[Items from a dataset]
_ _ _ _ _

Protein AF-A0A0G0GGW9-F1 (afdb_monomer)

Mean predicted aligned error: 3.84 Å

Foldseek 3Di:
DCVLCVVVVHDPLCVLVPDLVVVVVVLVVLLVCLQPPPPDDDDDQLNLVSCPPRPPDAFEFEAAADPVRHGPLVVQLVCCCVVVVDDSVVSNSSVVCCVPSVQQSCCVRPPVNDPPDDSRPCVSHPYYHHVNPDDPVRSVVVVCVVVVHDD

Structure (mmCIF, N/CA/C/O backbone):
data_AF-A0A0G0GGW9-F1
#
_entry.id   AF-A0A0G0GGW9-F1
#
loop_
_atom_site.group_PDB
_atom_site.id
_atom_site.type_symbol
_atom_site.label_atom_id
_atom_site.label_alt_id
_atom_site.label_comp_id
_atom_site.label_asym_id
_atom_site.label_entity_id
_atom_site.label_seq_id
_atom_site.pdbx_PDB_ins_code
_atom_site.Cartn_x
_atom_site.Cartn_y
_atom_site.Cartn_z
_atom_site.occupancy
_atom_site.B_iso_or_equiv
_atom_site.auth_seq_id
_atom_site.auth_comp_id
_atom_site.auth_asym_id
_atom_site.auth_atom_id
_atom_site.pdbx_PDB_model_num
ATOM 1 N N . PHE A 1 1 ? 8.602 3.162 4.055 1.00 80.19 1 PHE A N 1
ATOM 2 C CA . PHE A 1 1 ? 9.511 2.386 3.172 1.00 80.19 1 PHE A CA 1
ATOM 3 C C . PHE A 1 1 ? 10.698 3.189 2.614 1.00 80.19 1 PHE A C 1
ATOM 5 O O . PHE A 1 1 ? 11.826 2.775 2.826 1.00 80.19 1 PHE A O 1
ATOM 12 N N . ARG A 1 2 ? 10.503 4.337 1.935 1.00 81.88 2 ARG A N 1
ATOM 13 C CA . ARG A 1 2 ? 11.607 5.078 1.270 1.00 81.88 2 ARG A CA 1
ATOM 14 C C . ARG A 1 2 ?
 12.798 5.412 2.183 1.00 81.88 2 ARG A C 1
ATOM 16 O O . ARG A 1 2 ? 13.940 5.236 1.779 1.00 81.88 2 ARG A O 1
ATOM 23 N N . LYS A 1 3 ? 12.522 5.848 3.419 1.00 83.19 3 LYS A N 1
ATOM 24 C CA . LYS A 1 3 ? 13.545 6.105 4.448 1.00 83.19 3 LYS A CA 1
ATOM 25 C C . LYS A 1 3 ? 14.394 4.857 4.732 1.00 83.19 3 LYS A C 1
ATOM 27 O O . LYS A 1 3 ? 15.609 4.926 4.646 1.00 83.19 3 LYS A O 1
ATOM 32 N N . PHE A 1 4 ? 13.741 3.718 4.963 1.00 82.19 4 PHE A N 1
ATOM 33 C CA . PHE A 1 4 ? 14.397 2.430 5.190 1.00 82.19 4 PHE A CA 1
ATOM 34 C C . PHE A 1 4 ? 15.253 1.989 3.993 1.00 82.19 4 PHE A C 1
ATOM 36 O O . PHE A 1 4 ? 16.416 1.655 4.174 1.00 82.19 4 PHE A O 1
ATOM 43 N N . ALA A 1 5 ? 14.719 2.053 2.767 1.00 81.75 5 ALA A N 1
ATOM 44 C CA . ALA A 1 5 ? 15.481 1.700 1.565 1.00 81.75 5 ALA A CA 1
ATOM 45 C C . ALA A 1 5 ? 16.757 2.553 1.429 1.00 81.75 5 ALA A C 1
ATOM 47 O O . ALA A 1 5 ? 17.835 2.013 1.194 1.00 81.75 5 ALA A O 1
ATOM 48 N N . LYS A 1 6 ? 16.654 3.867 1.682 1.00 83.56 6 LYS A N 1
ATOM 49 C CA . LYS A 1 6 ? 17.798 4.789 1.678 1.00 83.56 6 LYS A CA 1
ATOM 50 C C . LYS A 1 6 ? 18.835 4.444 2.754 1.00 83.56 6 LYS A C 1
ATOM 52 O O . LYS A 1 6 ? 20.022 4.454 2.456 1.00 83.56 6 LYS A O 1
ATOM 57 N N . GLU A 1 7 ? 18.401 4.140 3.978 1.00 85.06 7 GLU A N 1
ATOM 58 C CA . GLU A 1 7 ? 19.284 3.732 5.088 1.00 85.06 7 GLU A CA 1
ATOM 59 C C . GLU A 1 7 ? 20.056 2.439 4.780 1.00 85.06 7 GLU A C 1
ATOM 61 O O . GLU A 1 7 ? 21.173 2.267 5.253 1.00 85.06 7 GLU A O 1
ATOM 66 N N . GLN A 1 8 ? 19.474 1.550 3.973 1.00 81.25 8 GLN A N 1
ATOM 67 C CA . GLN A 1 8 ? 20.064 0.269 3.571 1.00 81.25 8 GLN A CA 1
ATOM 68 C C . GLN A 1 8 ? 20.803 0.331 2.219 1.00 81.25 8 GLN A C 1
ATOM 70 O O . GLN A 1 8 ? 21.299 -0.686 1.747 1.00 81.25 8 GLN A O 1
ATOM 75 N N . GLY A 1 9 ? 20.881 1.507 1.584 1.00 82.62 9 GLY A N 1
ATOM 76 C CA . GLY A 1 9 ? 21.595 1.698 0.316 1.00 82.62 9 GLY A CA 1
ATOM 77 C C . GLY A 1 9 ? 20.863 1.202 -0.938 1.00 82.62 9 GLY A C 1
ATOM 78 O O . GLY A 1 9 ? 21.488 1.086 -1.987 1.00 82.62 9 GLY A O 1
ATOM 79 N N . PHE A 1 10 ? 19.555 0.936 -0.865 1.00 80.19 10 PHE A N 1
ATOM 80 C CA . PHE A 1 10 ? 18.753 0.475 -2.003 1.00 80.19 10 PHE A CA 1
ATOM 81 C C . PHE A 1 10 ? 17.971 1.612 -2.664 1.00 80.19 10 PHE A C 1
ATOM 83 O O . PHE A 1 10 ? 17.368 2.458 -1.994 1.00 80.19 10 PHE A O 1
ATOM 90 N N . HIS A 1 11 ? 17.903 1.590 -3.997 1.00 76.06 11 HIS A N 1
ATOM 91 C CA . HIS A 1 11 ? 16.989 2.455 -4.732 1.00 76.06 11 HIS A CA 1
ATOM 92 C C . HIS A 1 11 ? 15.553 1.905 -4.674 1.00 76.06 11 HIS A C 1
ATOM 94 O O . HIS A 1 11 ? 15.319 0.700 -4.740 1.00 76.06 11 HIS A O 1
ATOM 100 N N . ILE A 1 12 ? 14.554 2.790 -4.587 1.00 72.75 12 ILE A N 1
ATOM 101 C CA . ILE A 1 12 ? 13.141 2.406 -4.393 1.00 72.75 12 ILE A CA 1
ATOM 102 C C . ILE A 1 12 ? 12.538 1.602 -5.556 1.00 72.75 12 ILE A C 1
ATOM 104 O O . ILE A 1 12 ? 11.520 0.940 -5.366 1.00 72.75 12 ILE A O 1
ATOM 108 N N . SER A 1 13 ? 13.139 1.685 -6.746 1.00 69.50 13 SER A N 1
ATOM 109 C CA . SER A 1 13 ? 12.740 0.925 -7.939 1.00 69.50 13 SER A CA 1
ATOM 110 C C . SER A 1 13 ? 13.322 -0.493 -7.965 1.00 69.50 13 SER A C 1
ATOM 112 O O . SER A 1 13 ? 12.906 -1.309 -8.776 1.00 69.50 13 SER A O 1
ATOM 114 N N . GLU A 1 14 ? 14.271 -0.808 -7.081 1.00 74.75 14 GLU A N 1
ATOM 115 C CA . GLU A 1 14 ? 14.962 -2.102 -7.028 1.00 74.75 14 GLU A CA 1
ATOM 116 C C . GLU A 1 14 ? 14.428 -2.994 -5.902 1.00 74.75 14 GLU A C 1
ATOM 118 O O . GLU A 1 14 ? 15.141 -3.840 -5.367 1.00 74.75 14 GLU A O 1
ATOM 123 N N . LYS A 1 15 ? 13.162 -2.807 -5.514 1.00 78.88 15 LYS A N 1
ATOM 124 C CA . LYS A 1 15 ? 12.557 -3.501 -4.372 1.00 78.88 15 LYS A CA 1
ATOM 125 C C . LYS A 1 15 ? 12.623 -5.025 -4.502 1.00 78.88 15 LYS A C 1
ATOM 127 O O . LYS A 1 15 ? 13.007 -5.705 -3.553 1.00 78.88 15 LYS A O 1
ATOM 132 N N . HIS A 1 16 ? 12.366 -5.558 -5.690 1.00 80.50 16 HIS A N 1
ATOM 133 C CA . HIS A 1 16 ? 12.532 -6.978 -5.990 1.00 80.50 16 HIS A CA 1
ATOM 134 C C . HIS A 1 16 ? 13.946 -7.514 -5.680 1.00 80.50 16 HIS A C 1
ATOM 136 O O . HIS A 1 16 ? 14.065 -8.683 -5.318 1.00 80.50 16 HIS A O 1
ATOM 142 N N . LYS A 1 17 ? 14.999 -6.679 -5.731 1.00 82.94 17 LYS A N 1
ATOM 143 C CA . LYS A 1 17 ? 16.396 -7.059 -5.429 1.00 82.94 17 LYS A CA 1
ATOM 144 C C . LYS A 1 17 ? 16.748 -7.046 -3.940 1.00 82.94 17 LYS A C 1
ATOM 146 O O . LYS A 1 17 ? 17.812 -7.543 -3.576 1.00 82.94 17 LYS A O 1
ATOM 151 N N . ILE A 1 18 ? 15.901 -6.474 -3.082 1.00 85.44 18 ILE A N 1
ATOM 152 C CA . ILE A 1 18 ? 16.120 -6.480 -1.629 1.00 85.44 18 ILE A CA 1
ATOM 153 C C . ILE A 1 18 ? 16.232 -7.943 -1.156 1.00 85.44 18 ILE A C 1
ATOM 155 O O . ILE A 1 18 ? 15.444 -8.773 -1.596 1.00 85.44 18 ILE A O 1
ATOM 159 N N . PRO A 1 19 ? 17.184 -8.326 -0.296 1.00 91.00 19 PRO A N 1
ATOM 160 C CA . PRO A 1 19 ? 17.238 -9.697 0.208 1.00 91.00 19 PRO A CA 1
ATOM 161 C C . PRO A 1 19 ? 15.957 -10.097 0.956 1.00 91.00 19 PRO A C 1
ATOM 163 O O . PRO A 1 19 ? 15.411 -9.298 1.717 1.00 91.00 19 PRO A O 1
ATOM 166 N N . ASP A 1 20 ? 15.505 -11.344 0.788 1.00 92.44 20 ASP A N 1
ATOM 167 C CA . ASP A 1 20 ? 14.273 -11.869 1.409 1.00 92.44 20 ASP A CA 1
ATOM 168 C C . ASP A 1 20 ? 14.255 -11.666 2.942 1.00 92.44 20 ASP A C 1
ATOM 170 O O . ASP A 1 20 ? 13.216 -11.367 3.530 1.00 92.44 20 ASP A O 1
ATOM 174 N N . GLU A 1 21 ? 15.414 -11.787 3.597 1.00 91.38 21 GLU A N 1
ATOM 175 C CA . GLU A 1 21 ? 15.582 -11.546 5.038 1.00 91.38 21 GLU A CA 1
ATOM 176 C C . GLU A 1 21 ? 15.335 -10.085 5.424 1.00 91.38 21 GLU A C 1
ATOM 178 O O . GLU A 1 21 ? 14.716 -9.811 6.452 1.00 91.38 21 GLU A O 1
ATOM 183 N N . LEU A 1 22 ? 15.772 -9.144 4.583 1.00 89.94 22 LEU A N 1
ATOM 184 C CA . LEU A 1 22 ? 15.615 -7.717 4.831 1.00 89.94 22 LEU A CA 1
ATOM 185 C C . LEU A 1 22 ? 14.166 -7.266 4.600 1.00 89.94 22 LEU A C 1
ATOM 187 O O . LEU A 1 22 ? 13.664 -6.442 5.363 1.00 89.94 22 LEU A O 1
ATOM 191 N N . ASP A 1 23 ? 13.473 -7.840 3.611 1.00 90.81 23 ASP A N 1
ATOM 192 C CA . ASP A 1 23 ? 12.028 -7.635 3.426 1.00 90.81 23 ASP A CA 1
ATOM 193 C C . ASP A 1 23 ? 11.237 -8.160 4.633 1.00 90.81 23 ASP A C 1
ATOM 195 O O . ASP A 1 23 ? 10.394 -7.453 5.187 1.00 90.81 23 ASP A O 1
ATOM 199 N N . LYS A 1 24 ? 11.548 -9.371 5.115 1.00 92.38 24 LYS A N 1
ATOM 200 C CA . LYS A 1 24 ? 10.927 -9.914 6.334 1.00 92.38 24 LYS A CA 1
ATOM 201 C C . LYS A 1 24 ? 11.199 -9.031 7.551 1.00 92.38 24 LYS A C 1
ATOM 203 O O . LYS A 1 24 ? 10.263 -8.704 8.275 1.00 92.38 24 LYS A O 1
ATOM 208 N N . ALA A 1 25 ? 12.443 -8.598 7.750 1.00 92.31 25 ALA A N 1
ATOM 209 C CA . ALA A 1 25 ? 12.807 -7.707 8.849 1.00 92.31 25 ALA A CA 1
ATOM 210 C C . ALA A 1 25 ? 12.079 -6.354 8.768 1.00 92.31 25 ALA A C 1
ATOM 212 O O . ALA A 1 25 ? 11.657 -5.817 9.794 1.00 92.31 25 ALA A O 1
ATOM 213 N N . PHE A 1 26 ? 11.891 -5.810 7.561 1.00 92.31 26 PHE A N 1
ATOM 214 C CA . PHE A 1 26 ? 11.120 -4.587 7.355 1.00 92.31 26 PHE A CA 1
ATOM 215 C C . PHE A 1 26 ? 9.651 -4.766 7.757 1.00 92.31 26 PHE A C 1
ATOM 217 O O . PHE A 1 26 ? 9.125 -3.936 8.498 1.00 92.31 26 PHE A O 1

_ _ _ _ _

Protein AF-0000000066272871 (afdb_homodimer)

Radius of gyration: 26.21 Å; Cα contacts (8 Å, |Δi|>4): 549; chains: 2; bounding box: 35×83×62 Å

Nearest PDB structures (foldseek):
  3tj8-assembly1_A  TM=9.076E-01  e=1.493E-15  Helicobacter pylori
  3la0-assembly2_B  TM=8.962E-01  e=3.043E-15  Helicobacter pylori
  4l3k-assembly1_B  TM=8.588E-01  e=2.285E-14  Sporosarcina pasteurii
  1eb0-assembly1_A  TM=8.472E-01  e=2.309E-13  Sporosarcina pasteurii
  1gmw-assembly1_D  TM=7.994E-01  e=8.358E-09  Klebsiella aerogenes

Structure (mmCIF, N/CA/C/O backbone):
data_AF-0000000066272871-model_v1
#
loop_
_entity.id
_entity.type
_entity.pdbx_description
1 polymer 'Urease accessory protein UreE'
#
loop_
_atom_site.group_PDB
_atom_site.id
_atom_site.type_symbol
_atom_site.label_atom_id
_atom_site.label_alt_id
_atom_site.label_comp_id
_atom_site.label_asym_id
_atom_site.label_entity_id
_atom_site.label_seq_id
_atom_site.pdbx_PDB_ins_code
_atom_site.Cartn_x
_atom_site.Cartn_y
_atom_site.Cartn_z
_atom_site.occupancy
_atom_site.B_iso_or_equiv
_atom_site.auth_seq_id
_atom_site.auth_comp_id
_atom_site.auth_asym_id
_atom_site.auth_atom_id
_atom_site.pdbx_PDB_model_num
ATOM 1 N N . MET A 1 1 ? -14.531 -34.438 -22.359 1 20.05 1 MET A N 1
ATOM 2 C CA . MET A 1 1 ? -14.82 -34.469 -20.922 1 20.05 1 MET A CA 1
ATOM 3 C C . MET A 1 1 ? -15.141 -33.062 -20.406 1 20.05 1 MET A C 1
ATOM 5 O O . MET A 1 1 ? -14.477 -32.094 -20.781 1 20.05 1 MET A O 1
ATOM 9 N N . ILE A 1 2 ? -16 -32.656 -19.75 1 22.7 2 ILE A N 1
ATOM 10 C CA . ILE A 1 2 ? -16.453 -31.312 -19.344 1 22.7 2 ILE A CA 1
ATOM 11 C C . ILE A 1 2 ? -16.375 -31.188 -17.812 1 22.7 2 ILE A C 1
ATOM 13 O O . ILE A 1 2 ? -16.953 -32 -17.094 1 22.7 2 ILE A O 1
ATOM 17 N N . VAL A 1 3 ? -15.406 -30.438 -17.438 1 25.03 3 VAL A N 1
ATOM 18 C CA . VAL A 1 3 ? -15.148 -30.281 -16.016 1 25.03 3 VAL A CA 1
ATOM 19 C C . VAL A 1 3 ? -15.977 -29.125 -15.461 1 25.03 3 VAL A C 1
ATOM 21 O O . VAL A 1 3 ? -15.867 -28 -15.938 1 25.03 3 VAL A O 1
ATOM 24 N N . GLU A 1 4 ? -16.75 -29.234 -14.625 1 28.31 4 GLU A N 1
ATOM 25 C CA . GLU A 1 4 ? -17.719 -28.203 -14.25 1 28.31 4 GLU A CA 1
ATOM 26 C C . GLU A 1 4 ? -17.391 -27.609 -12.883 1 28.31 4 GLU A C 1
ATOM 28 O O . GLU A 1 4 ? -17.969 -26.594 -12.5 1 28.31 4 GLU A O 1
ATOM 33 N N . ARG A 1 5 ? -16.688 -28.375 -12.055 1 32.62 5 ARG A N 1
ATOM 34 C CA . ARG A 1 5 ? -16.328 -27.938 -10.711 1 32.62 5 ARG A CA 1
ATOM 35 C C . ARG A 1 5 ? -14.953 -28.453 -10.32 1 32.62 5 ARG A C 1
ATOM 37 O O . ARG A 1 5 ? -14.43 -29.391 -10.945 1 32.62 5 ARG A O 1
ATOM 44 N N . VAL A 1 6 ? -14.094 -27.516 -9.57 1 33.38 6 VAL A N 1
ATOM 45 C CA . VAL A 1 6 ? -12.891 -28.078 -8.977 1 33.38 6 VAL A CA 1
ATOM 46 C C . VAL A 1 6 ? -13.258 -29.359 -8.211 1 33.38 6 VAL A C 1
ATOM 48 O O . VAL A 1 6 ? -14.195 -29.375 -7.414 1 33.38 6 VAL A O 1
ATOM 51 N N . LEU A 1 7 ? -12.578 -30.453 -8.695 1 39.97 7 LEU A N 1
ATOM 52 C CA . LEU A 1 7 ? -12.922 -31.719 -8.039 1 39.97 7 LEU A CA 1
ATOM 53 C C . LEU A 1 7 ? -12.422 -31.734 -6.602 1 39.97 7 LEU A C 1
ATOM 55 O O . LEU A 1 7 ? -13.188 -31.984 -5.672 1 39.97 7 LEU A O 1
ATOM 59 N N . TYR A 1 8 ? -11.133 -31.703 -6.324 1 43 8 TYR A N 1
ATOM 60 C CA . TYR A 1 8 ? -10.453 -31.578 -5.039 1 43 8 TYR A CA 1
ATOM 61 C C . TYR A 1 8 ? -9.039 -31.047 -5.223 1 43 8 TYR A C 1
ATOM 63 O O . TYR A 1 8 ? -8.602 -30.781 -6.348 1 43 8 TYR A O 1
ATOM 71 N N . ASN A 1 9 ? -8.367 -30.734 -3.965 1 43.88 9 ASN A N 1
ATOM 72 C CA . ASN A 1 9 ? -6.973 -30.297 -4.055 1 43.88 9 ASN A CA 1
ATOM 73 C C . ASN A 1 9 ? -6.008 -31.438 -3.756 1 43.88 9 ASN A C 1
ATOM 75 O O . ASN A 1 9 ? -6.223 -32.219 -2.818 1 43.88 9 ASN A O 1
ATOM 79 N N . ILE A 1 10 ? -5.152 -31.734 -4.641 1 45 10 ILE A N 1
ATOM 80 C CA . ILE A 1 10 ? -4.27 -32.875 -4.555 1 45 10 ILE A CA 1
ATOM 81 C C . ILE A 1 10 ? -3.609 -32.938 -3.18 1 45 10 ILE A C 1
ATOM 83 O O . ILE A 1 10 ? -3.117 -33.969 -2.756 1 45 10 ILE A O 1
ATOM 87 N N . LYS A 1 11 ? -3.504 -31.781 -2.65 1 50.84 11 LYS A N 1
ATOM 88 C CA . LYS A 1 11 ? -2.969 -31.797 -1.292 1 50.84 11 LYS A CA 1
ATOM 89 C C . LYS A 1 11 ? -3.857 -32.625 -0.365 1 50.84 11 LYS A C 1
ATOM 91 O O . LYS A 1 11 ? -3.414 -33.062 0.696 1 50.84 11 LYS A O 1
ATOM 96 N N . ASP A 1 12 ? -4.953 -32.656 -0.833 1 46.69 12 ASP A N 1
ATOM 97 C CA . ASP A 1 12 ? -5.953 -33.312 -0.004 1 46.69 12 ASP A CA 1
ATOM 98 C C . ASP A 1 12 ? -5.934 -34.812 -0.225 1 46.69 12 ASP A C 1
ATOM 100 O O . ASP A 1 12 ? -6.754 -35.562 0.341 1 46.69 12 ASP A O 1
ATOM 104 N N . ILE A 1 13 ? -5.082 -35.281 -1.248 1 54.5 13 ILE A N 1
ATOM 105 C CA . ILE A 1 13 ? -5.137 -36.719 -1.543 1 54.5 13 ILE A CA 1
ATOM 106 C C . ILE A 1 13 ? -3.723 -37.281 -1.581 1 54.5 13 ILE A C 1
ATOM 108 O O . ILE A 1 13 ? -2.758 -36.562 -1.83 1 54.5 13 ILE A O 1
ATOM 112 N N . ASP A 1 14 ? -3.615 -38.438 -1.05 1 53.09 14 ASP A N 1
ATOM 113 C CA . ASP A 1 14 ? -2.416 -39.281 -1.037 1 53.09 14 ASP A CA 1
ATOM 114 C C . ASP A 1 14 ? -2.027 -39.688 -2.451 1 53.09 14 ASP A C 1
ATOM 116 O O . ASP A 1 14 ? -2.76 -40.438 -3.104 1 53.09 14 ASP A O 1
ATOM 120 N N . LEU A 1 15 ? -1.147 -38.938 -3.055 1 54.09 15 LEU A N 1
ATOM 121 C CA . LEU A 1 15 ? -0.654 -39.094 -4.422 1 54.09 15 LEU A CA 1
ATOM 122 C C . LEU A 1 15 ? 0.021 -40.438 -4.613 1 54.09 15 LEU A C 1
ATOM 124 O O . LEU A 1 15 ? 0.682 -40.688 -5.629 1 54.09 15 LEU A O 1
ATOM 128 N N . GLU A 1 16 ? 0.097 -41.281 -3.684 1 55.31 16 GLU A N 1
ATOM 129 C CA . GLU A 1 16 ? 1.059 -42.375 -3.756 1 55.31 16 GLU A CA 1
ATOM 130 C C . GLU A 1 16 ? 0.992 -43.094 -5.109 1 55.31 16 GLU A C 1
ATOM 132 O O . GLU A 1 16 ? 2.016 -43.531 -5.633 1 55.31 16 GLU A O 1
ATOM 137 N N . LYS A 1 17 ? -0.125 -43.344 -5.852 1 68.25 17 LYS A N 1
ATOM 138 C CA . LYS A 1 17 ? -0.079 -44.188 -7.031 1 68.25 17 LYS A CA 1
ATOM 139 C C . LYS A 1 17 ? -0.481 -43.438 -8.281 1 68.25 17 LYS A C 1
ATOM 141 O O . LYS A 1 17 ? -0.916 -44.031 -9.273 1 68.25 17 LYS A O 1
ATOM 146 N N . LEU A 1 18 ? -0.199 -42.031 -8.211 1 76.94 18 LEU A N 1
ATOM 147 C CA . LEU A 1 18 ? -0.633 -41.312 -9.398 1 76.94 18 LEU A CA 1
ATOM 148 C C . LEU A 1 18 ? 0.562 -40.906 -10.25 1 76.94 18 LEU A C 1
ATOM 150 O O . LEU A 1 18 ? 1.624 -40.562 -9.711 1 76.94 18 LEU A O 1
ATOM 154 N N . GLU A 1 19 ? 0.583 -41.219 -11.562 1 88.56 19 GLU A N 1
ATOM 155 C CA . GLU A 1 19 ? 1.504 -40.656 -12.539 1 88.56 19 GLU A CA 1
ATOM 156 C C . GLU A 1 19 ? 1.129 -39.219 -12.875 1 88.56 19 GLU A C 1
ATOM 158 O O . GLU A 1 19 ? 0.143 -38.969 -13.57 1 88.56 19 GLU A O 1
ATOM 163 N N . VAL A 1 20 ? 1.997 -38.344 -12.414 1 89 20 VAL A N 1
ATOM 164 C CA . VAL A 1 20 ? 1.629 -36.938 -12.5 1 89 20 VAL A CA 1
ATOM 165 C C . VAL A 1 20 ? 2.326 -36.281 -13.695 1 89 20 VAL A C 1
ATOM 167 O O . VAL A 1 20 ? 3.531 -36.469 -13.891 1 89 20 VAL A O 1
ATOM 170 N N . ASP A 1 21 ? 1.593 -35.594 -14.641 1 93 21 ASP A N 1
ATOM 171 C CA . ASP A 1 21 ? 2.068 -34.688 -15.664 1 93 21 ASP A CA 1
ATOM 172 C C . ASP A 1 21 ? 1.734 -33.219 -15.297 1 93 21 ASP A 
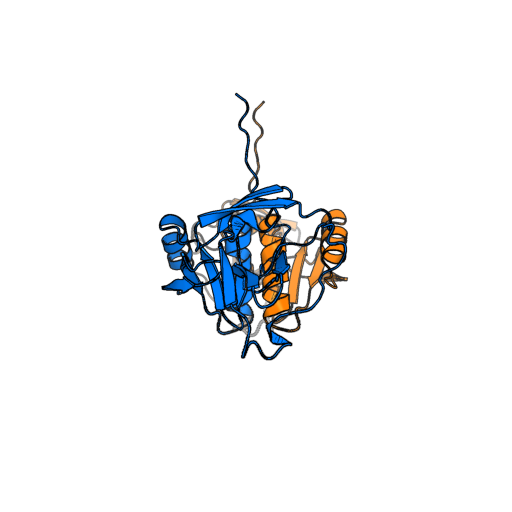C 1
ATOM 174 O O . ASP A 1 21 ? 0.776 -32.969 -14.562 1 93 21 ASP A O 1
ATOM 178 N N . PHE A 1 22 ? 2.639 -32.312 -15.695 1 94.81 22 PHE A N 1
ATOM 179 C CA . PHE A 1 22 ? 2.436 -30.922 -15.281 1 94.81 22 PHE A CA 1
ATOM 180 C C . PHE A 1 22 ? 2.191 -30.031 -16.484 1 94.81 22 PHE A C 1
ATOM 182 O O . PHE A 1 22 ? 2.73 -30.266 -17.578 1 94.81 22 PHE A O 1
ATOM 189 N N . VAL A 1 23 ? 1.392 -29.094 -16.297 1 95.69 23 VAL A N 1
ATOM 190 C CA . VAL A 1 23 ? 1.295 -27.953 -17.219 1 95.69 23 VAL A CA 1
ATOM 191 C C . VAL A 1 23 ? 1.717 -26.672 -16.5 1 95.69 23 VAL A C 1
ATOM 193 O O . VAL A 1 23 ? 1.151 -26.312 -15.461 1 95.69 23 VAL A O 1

_ _ _ _ _

## AIM OF THE TASK
Please give an exact copy of the entries above, from the line with "ATOM 141 O O" down to the line with "ATOM 171 C CA", inclusive, and nothing else.

## SOLUTION FOR THIS EXERCISE
ATOM 141 O O . LYS A 1 17 ? -0.916 -44.031 -9.273 1 68.25 17 LYS A O 1
ATOM 146 N N . LEU A 1 18 ? -0.199 -42.031 -8.211 1 76.94 18 LEU A N 1
ATOM 147 C CA . LEU A 1 18 ? -0.633 -41.312 -9.398 1 76.94 18 LEU A CA 1
ATOM 148 C C . LEU A 1 18 ? 0.562 -40.906 -10.25 1 76.94 18 LEU A C 1
ATOM 150 O O . LEU A 1 18 ? 1.624 -40.562 -9.711 1 76.94 18 LEU A O 1
ATOM 154 N N . GLU A 1 19 ? 0.583 -41.219 -11.562 1 88.56 19 GLU A N 1
ATOM 155 C CA . GLU A 1 19 ? 1.504 -40.656 -12.539 1 88.56 19 GLU A CA 1
ATOM 156 C C . GLU A 1 19 ? 1.129 -39.219 -12.875 1 88.56 19 GLU A C 1
ATOM 158 O O . GLU A 1 19 ? 0.143 -38.969 -13.57 1 88.56 19 GLU A O 1
ATOM 163 N N . VAL A 1 20 ? 1.997 -38.344 -12.414 1 89 20 VAL A N 1
ATOM 164 C CA . VAL A 1 20 ? 1.629 -36.938 -12.5 1 89 20 VAL A CA 1
ATOM 165 C C . VAL A 1 20 ? 2.326 -36.281 -13.695 1 89 20 VAL A C 1
ATOM 167 O O . VAL A 1 20 ? 3.531 -36.469 -13.891 1 89 20 VAL A O 1
ATOM 170 N N . ASP A 1 21 ? 1.593 -35.594 -14.641 1 93 21 ASP A N 1
ATOM 171 C CA . ASP A 1 21 ? 2.068 -34.688 -15.664 1 93 21 ASP A CA 1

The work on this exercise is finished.